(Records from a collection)
::::::

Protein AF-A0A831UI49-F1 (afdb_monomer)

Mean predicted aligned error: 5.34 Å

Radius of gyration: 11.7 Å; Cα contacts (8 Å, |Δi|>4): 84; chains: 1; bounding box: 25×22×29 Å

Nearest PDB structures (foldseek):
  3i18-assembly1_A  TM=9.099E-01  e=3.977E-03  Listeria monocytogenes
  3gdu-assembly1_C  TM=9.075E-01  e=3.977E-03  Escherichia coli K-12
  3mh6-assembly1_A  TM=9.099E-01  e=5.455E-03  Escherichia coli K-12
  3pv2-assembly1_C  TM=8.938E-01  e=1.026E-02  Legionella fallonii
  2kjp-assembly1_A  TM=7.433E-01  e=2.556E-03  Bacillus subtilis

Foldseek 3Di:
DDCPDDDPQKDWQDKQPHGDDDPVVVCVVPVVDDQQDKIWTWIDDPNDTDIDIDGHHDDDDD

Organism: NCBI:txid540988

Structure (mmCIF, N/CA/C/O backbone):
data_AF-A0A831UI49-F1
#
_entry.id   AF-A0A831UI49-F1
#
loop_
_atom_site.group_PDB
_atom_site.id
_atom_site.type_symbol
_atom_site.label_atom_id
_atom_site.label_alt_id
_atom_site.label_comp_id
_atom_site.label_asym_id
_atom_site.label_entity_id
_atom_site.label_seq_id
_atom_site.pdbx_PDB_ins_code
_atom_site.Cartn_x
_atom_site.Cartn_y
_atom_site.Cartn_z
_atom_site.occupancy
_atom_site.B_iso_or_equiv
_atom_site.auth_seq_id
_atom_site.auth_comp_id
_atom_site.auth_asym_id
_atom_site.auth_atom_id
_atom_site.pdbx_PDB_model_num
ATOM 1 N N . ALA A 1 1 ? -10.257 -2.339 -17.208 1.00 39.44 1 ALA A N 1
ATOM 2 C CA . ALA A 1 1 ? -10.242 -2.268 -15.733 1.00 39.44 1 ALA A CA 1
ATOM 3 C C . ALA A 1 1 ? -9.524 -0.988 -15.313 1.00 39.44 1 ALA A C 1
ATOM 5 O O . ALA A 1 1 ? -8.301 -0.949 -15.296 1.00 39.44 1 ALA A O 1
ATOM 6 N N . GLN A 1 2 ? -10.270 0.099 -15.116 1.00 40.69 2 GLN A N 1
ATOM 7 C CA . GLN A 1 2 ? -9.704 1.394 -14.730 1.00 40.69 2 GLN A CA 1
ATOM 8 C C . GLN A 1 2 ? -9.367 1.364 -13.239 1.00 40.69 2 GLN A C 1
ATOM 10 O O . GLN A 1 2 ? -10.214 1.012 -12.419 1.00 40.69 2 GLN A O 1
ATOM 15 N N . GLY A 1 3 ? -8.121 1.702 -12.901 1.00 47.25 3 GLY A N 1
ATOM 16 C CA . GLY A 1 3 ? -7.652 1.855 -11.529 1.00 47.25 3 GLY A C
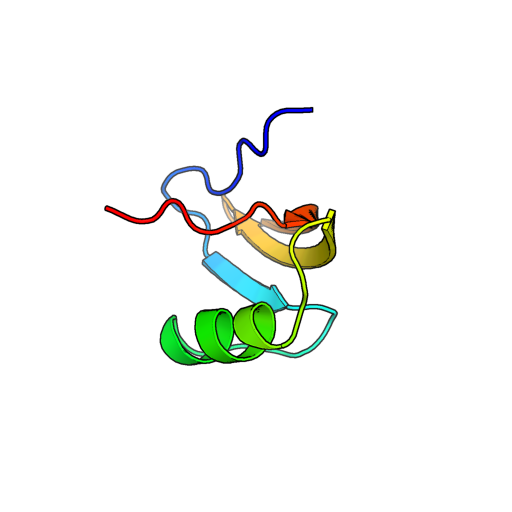A 1
ATOM 17 C C . GLY A 1 3 ? -8.336 3.040 -10.856 1.00 47.25 3 GLY A C 1
ATOM 18 O O . GLY A 1 3 ? -7.748 4.108 -10.730 1.00 47.25 3 GLY A O 1
ATOM 19 N N . ARG A 1 4 ? -9.591 2.871 -10.436 1.00 54.44 4 ARG A N 1
ATOM 20 C CA . ARG A 1 4 ? -10.276 3.822 -9.559 1.00 54.44 4 ARG A CA 1
ATOM 21 C C . ARG A 1 4 ? -9.771 3.566 -8.152 1.00 54.44 4 ARG A C 1
ATOM 23 O O . ARG A 1 4 ? -10.366 2.807 -7.393 1.00 54.44 4 ARG A O 1
ATOM 30 N N . LEU A 1 5 ? -8.600 4.109 -7.859 1.00 61.78 5 LEU A N 1
ATOM 31 C CA . LEU A 1 5 ? -7.886 3.783 -6.645 1.00 61.78 5 LEU A CA 1
ATOM 32 C C . LEU A 1 5 ? -7.528 5.007 -5.861 1.00 61.78 5 LEU A C 1
ATOM 34 O O . LEU A 1 5 ? -6.862 5.903 -6.365 1.00 61.78 5 LEU A O 1
ATOM 38 N N . LEU A 1 6 ? -7.956 4.949 -4.604 1.00 63.47 6 LEU A N 1
ATOM 39 C CA . LEU A 1 6 ? -7.978 6.020 -3.633 1.00 63.47 6 LEU A CA 1
ATOM 40 C C . LEU A 1 6 ? -9.215 6.901 -3.817 1.00 63.47 6 LEU A C 1
ATOM 42 O O . LEU A 1 6 ? -9.250 7.833 -4.617 1.00 63.47 6 LEU A O 1
ATOM 46 N N . ALA A 1 7 ? -10.262 6.556 -3.066 1.00 68.19 7 ALA A N 1
ATOM 47 C CA . ALA A 1 7 ? -11.255 7.559 -2.713 1.00 68.19 7 ALA A CA 1
ATOM 48 C C . ALA A 1 7 ? -10.578 8.570 -1.776 1.00 68.19 7 ALA A C 1
ATOM 50 O O . ALA A 1 7 ? -9.627 8.229 -1.063 1.00 68.19 7 ALA A O 1
ATOM 51 N N . LEU A 1 8 ? -11.049 9.818 -1.777 1.00 75.69 8 LEU A N 1
ATOM 52 C CA . LEU A 1 8 ? -10.630 10.766 -0.748 1.00 75.69 8 LEU A CA 1
ATOM 53 C C . LEU A 1 8 ? -10.927 10.153 0.628 1.00 75.69 8 LEU A C 1
ATOM 55 O O . LEU A 1 8 ? -12.021 9.644 0.852 1.00 75.69 8 LEU A O 1
ATOM 59 N N . GLY A 1 9 ? -9.932 10.173 1.516 1.00 83.12 9 GLY A N 1
ATOM 60 C CA . GLY A 1 9 ? -10.011 9.545 2.838 1.00 83.12 9 GLY A CA 1
ATOM 61 C C . GLY A 1 9 ? -9.331 8.176 2.953 1.00 83.12 9 GLY A C 1
ATOM 62 O O . GLY A 1 9 ? -9.189 7.679 4.068 1.00 83.12 9 GLY A O 1
ATOM 63 N N . ASP A 1 10 ? -8.851 7.585 1.854 1.00 87.81 10 ASP A N 1
ATOM 64 C CA . ASP A 1 10 ? -8.089 6.336 1.922 1.00 87.81 10 ASP A CA 1
ATOM 65 C C . ASP A 1 10 ? -6.700 6.539 2.527 1.00 87.81 10 ASP A C 1
ATOM 67 O O . ASP A 1 10 ? -5.903 7.349 2.047 1.00 87.81 10 ASP A O 1
ATOM 71 N N . VAL A 1 11 ? -6.364 5.718 3.523 1.00 91.25 11 VAL A N 1
ATOM 72 C CA . VAL A 1 11 ? -5.021 5.672 4.111 1.00 91.25 11 VAL A CA 1
ATOM 73 C C . VAL A 1 11 ? -4.346 4.358 3.739 1.00 91.25 11 VAL A C 1
ATOM 75 O O . VAL A 1 11 ? -4.825 3.281 4.082 1.00 91.25 11 VAL A O 1
ATOM 78 N N . ILE A 1 12 ? -3.211 4.431 3.045 1.00 92.19 12 ILE A N 1
ATOM 79 C CA . ILE A 1 12 ? -2.420 3.243 2.701 1.00 92.19 12 ILE A CA 1
ATOM 80 C C . ILE A 1 12 ? -1.657 2.781 3.943 1.00 92.19 12 ILE A C 1
ATOM 82 O O . ILE A 1 12 ? -0.844 3.527 4.483 1.00 92.19 12 ILE A O 1
ATOM 86 N N . LEU A 1 13 ? -1.897 1.541 4.365 1.00 94.81 13 LEU A N 1
ATOM 87 C CA . LEU A 1 13 ? -1.235 0.910 5.510 1.00 94.81 13 LEU A CA 1
ATOM 88 C C . LEU A 1 13 ? -0.066 0.017 5.084 1.00 94.81 13 LEU A C 1
ATOM 90 O O . LEU A 1 13 ? 0.929 -0.095 5.800 1.00 94.81 13 LEU A O 1
ATOM 94 N N . SER A 1 14 ? -0.185 -0.654 3.933 1.00 95.56 14 SER A N 1
ATOM 95 C CA . SER A 1 14 ? 0.848 -1.568 3.440 1.00 95.56 14 SER A CA 1
ATOM 96 C C . SER A 1 14 ? 0.865 -1.671 1.914 1.00 95.56 14 SER A C 1
ATOM 98 O O . SER A 1 14 ? -0.163 -1.497 1.254 1.00 95.56 14 SER A O 1
ATOM 100 N N . VAL A 1 15 ? 2.040 -1.989 1.366 1.00 94.56 15 VAL A N 1
ATOM 101 C CA . VAL A 1 15 ? 2.261 -2.309 -0.050 1.00 94.56 15 VAL A CA 1
ATOM 102 C C . VAL A 1 15 ? 2.863 -3.712 -0.124 1.00 94.56 15 VAL A C 1
ATOM 104 O O . VAL A 1 15 ? 3.907 -3.981 0.461 1.00 94.56 15 VAL A O 1
ATOM 107 N N . ASN A 1 16 ? 2.199 -4.639 -0.812 1.00 93.06 16 ASN A N 1
ATOM 108 C CA . ASN A 1 16 ? 2.559 -6.058 -0.898 1.00 93.06 16 ASN A CA 1
ATOM 109 C C . ASN A 1 16 ? 2.844 -6.702 0.474 1.00 93.06 16 ASN A C 1
ATOM 111 O O . ASN A 1 16 ? 3.766 -7.500 0.622 1.00 93.06 16 ASN A O 1
ATOM 115 N N . GLY A 1 17 ? 2.057 -6.334 1.493 1.00 93.12 17 GLY A N 1
ATOM 116 C CA . GLY A 1 17 ? 2.216 -6.817 2.869 1.00 93.12 17 GLY A CA 1
ATOM 117 C C . GLY A 1 17 ? 3.341 -6.146 3.662 1.00 93.12 17 GLY A C 1
ATOM 118 O O . GLY A 1 17 ? 3.514 -6.456 4.836 1.00 93.12 17 GLY A O 1
ATOM 119 N N . LYS A 1 18 ? 4.095 -5.213 3.066 1.00 94.62 18 LYS A N 1
ATOM 120 C CA . LYS A 1 18 ? 5.109 -4.425 3.772 1.00 94.62 18 LYS A CA 1
ATOM 121 C C . LYS A 1 18 ? 4.471 -3.148 4.321 1.00 94.62 18 LYS A C 1
ATOM 123 O O . LYS A 1 18 ? 3.985 -2.348 3.515 1.00 94.62 18 LYS A O 1
ATOM 128 N N . PRO A 1 19 ? 4.468 -2.934 5.649 1.00 95.50 19 PRO A N 1
ATOM 129 C CA . PRO A 1 19 ? 3.938 -1.714 6.240 1.00 95.50 19 PRO A CA 1
ATOM 130 C C . PRO A 1 19 ? 4.631 -0.472 5.683 1.00 95.50 19 PRO A C 1
ATOM 132 O O . PRO A 1 19 ? 5.831 -0.489 5.399 1.00 95.50 19 PRO A O 1
ATOM 135 N N . VAL A 1 20 ? 3.862 0.600 5.539 1.00 95.25 20 VAL A N 1
ATOM 136 C CA . VAL A 1 20 ? 4.352 1.913 5.116 1.00 95.25 20 VAL A CA 1
ATOM 137 C C . VAL A 1 20 ? 3.885 2.962 6.112 1.00 95.25 20 VAL A C 1
ATOM 139 O O . VAL A 1 20 ? 2.775 2.890 6.634 1.00 95.25 20 VAL A O 1
ATOM 142 N N . ARG A 1 21 ? 4.742 3.940 6.392 1.00 93.19 21 ARG A N 1
ATOM 143 C CA . ARG A 1 21 ? 4.471 5.005 7.369 1.00 93.19 21 ARG A CA 1
ATOM 144 C C . ARG A 1 21 ? 4.173 6.351 6.733 1.00 93.19 21 ARG A C 1
ATOM 146 O O . ARG A 1 21 ? 3.613 7.229 7.377 1.00 93.19 21 ARG A O 1
ATOM 153 N N . ASN A 1 22 ? 4.591 6.546 5.487 1.00 92.06 22 ASN A N 1
ATOM 154 C CA . ASN A 1 22 ? 4.473 7.824 4.799 1.00 92.06 22 ASN A CA 1
ATOM 155 C C . ASN A 1 22 ? 4.407 7.645 3.276 1.00 92.06 22 ASN A C 1
ATOM 157 O O . ASN A 1 22 ? 4.743 6.597 2.718 1.00 92.06 22 ASN A O 1
ATOM 161 N N . LYS A 1 23 ? 4.019 8.724 2.591 1.00 89.25 23 LYS A N 1
ATOM 162 C CA . LYS A 1 23 ? 3.932 8.786 1.126 1.00 89.25 23 LYS A CA 1
ATOM 163 C C . LYS A 1 23 ? 5.247 8.409 0.436 1.00 89.25 23 LYS A C 1
ATOM 165 O O . LYS A 1 23 ? 5.223 7.749 -0.600 1.00 89.25 23 LYS A O 1
ATOM 170 N N . ALA A 1 24 ? 6.389 8.832 0.976 1.00 93.00 24 ALA A N 1
ATOM 171 C CA . ALA A 1 24 ? 7.682 8.590 0.344 1.00 93.00 24 ALA A CA 1
ATOM 172 C C . ALA A 1 24 ? 8.036 7.093 0.328 1.00 93.00 24 ALA A C 1
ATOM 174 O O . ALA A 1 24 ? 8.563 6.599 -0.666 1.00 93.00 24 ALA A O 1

::::::

» Task statement
Where the string "coli" appears in a line of the entries, that line counts; state the total number of such lines and nothing else.

» Response
2